- Work task: Below is some data. Retype exactly the lines starting at the one with "ATOM 144 C CA" and ending at the one with "ATOM 167 O O".

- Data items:
* * * * * * * * *
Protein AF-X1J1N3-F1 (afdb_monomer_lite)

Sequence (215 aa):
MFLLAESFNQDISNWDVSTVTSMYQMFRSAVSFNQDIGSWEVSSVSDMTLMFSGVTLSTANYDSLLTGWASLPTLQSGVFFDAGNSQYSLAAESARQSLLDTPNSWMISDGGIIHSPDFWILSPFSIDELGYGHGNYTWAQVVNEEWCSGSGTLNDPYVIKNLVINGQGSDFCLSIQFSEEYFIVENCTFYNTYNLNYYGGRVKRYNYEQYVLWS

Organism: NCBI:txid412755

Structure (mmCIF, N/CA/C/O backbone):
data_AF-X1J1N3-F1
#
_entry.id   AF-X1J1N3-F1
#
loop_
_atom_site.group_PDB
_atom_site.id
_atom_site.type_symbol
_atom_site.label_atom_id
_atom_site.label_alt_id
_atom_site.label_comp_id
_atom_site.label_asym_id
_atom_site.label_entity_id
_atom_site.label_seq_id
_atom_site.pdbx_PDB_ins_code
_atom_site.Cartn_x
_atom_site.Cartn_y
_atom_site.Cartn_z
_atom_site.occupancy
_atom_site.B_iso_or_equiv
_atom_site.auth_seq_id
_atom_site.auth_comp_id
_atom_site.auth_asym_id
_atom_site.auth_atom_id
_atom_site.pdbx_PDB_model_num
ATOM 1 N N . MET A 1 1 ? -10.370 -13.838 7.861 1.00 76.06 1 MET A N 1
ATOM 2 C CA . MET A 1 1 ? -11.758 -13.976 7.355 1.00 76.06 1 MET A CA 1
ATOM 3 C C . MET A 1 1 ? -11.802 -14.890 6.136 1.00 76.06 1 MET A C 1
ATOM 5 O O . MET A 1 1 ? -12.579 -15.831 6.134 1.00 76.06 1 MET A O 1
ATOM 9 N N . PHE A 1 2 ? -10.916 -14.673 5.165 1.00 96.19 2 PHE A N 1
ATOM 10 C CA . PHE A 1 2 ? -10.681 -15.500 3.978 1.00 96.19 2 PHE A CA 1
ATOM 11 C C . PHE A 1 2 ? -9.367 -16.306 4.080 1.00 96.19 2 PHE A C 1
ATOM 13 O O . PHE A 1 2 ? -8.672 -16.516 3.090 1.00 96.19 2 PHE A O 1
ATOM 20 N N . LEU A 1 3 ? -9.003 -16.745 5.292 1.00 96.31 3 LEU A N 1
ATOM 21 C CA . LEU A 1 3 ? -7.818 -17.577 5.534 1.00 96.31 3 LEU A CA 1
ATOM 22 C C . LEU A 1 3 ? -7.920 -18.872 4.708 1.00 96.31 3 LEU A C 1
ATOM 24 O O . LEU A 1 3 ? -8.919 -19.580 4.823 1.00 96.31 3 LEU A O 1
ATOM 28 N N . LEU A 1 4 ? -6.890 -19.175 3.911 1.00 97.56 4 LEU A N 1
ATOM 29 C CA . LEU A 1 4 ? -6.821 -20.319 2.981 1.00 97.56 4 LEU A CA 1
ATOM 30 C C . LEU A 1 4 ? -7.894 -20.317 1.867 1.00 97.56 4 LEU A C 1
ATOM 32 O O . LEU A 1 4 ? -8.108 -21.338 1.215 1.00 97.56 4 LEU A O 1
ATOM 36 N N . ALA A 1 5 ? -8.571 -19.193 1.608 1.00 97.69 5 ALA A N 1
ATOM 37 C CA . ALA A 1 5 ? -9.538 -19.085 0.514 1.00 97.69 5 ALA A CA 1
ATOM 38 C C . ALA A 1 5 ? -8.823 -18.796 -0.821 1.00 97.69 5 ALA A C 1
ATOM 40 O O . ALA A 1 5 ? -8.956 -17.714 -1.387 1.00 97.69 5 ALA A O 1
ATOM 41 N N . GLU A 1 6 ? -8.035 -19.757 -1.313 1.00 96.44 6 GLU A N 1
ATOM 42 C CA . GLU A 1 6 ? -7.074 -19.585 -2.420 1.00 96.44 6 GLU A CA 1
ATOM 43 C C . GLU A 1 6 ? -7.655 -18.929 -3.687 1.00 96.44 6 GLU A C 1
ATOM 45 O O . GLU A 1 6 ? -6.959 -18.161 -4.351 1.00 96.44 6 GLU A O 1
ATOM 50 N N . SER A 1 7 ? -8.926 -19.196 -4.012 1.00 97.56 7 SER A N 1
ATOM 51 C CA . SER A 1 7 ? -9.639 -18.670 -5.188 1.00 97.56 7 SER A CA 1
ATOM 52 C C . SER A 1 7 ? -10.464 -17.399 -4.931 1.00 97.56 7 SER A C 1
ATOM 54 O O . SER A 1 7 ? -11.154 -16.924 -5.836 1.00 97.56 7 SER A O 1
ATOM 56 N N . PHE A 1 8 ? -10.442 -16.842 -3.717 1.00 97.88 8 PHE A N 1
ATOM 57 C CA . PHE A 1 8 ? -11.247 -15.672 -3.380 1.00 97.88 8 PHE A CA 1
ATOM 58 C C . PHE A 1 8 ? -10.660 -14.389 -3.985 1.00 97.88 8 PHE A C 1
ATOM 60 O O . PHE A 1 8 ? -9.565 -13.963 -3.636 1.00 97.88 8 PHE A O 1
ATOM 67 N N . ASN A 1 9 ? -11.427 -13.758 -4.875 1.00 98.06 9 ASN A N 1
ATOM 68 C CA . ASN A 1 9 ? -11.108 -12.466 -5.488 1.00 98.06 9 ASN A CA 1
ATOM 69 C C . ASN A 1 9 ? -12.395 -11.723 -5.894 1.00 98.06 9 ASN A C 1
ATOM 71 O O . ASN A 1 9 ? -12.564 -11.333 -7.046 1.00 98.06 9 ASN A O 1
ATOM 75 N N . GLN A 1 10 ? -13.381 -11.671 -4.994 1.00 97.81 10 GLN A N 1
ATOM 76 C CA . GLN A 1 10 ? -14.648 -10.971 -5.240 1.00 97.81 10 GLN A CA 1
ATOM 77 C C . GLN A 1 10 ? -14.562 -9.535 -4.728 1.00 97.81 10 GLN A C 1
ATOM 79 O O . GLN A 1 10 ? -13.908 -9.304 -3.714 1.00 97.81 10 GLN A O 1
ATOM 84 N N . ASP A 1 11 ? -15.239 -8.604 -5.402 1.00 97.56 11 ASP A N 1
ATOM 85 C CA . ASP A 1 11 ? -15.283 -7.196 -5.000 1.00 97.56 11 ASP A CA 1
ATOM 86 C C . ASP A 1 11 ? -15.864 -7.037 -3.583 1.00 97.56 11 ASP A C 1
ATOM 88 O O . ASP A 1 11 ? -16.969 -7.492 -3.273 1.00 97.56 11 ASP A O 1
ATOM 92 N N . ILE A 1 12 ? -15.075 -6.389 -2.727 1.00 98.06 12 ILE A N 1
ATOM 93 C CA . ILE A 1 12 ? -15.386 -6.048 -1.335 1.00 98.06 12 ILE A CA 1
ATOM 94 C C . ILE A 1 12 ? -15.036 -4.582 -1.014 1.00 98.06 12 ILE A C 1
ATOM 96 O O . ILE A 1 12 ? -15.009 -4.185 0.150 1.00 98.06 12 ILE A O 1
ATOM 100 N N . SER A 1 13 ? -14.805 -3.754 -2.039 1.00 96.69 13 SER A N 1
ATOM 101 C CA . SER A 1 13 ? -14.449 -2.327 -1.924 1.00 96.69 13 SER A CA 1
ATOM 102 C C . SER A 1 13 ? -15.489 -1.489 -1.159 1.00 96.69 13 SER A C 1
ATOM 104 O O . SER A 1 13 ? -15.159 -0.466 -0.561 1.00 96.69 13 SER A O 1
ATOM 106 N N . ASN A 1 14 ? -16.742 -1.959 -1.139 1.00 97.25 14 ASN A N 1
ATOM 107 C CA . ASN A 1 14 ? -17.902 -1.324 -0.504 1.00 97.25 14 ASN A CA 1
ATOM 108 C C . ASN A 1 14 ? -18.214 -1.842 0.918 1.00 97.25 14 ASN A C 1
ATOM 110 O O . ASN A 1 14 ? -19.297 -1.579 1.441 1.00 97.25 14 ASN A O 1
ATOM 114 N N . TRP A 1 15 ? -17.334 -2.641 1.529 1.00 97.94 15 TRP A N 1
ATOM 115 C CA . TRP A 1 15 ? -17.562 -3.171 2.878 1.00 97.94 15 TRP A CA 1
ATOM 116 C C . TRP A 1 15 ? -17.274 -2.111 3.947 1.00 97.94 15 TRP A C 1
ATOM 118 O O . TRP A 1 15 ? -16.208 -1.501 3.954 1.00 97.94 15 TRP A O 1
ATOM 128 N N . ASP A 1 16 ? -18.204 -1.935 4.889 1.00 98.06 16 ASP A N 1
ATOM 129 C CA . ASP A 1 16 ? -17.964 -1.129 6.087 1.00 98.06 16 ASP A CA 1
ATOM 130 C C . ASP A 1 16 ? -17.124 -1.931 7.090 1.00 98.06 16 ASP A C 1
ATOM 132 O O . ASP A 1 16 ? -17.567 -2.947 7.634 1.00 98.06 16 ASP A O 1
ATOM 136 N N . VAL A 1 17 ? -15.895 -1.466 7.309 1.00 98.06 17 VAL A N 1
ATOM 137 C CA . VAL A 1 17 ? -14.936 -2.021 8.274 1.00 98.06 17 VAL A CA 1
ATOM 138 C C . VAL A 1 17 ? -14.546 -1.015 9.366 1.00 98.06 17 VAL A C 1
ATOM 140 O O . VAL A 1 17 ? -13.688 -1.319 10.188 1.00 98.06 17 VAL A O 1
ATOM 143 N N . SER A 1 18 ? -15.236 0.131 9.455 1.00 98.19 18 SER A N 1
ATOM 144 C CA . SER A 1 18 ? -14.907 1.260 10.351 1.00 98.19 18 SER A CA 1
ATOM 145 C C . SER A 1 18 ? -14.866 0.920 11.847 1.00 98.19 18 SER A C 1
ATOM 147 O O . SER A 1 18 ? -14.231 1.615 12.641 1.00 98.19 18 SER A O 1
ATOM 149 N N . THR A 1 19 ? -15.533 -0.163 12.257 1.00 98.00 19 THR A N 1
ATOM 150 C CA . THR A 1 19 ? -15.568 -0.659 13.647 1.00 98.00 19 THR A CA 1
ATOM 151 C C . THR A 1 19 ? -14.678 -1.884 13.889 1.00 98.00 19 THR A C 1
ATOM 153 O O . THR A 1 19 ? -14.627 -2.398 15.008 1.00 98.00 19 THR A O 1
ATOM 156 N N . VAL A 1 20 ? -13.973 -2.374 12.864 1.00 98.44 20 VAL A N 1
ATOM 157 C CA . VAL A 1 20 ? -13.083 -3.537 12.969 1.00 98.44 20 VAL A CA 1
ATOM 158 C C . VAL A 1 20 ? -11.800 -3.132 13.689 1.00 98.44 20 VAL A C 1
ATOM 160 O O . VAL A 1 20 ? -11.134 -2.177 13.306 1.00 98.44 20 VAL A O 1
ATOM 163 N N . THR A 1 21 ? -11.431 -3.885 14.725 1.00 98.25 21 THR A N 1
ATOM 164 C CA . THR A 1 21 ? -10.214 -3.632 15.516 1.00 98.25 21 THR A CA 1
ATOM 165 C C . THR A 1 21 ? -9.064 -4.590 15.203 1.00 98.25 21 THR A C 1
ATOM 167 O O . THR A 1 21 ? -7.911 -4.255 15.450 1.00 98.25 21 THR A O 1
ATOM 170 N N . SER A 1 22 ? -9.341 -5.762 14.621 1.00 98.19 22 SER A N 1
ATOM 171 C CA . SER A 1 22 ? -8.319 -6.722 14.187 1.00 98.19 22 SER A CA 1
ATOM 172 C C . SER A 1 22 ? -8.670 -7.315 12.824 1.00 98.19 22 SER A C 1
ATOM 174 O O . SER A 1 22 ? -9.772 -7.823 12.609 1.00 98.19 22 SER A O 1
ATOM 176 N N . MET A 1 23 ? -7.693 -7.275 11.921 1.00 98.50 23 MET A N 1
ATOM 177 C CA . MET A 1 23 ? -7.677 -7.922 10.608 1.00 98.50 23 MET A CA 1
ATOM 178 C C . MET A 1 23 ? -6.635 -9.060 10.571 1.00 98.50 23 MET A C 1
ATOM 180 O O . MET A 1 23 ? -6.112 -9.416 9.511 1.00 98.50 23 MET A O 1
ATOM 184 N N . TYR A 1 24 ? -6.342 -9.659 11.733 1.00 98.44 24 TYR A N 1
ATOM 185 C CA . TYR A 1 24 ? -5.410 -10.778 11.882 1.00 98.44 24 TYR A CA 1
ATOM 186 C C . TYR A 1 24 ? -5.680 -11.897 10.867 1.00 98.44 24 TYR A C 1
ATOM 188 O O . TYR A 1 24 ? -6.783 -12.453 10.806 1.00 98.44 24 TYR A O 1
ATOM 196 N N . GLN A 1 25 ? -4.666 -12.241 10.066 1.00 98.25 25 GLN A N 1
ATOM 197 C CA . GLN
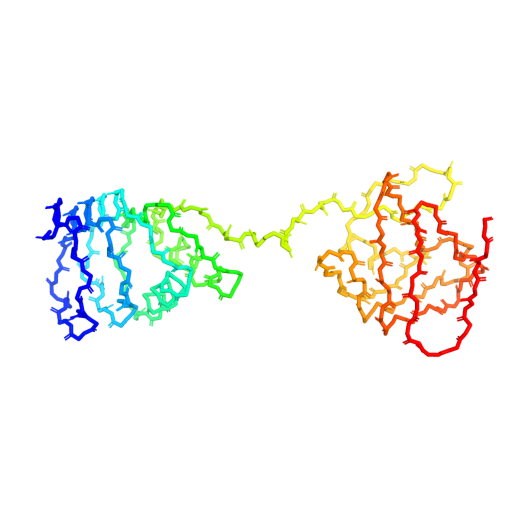 A 1 25 ? -4.753 -13.259 9.009 1.00 98.25 25 GLN A CA 1
ATOM 198 C C . GLN A 1 25 ? -5.978 -13.098 8.079 1.00 98.25 25 GLN A C 1
ATOM 200 O O . GLN A 1 25 ? -6.551 -14.095 7.625 1.00 98.25 25 GLN A O 1
ATOM 205 N N . MET A 1 26 ? -6.433 -11.864 7.804 1.00 98.19 26 MET A N 1
ATOM 206 C CA . MET A 1 26 ? -7.707 -11.649 7.108 1.00 98.19 26 MET A CA 1
ATOM 207 C C . MET A 1 26 ? -7.764 -12.327 5.736 1.00 98.19 26 MET A C 1
ATOM 209 O O . MET A 1 26 ? -8.783 -12.970 5.472 1.00 98.19 26 MET A O 1
ATOM 213 N N . PHE A 1 27 ? -6.684 -12.251 4.951 1.00 98.56 27 PHE A N 1
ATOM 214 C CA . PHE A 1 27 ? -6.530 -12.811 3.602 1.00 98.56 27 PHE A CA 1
* * * * * * * * *
- Answer section:
ATOM 144 C CA . SER A 1 18 ? -14.907 1.260 10.351 1.00 98.19 18 SER A CA 1
ATOM 145 C C . SER A 1 18 ? -14.866 0.920 11.847 1.00 98.19 18 SER A C 1
ATOM 147 O O . SER A 1 18 ? -14.231 1.615 12.641 1.00 98.19 18 SER A O 1
ATOM 149 N N . THR A 1 19 ? -15.533 -0.163 12.257 1.00 98.00 19 THR A N 1
ATOM 150 C CA . THR A 1 19 ? -15.568 -0.659 13.647 1.00 98.00 19 THR A CA 1
ATOM 151 C C . THR A 1 19 ? -14.678 -1.884 13.889 1.00 98.00 19 THR A C 1
ATOM 153 O O . THR A 1 19 ? -14.627 -2.398 15.008 1.00 98.00 19 THR A O 1
ATOM 156 N N . VAL A 1 20 ? -13.973 -2.374 12.864 1.00 98.44 20 VAL A N 1
ATOM 157 C CA . VAL A 1 20 ? -13.083 -3.537 12.969 1.00 98.44 20 VAL A CA 1
ATOM 158 C C . VAL A 1 20 ? -11.800 -3.132 13.689 1.00 98.44 20 VAL A C 1
ATOM 160 O O . VAL A 1 20 ? -11.134 -2.177 13.306 1.00 98.44 20 VAL A O 1
ATOM 163 N N . THR A 1 21 ? -11.431 -3.885 14.725 1.00 98.25 21 THR A N 1
ATOM 164 C CA . THR A 1 21 ? -10.214 -3.632 15.516 1.00 98.25 21 THR A CA 1
ATOM 165 C C . THR A 1 21 ? -9.064 -4.590 15.203 1.00 98.25 21 THR A C 1
ATOM 167 O O . THR A 1 21 ? -7.911 -4.255 15.450 1.00 98.25 21 THR A O 1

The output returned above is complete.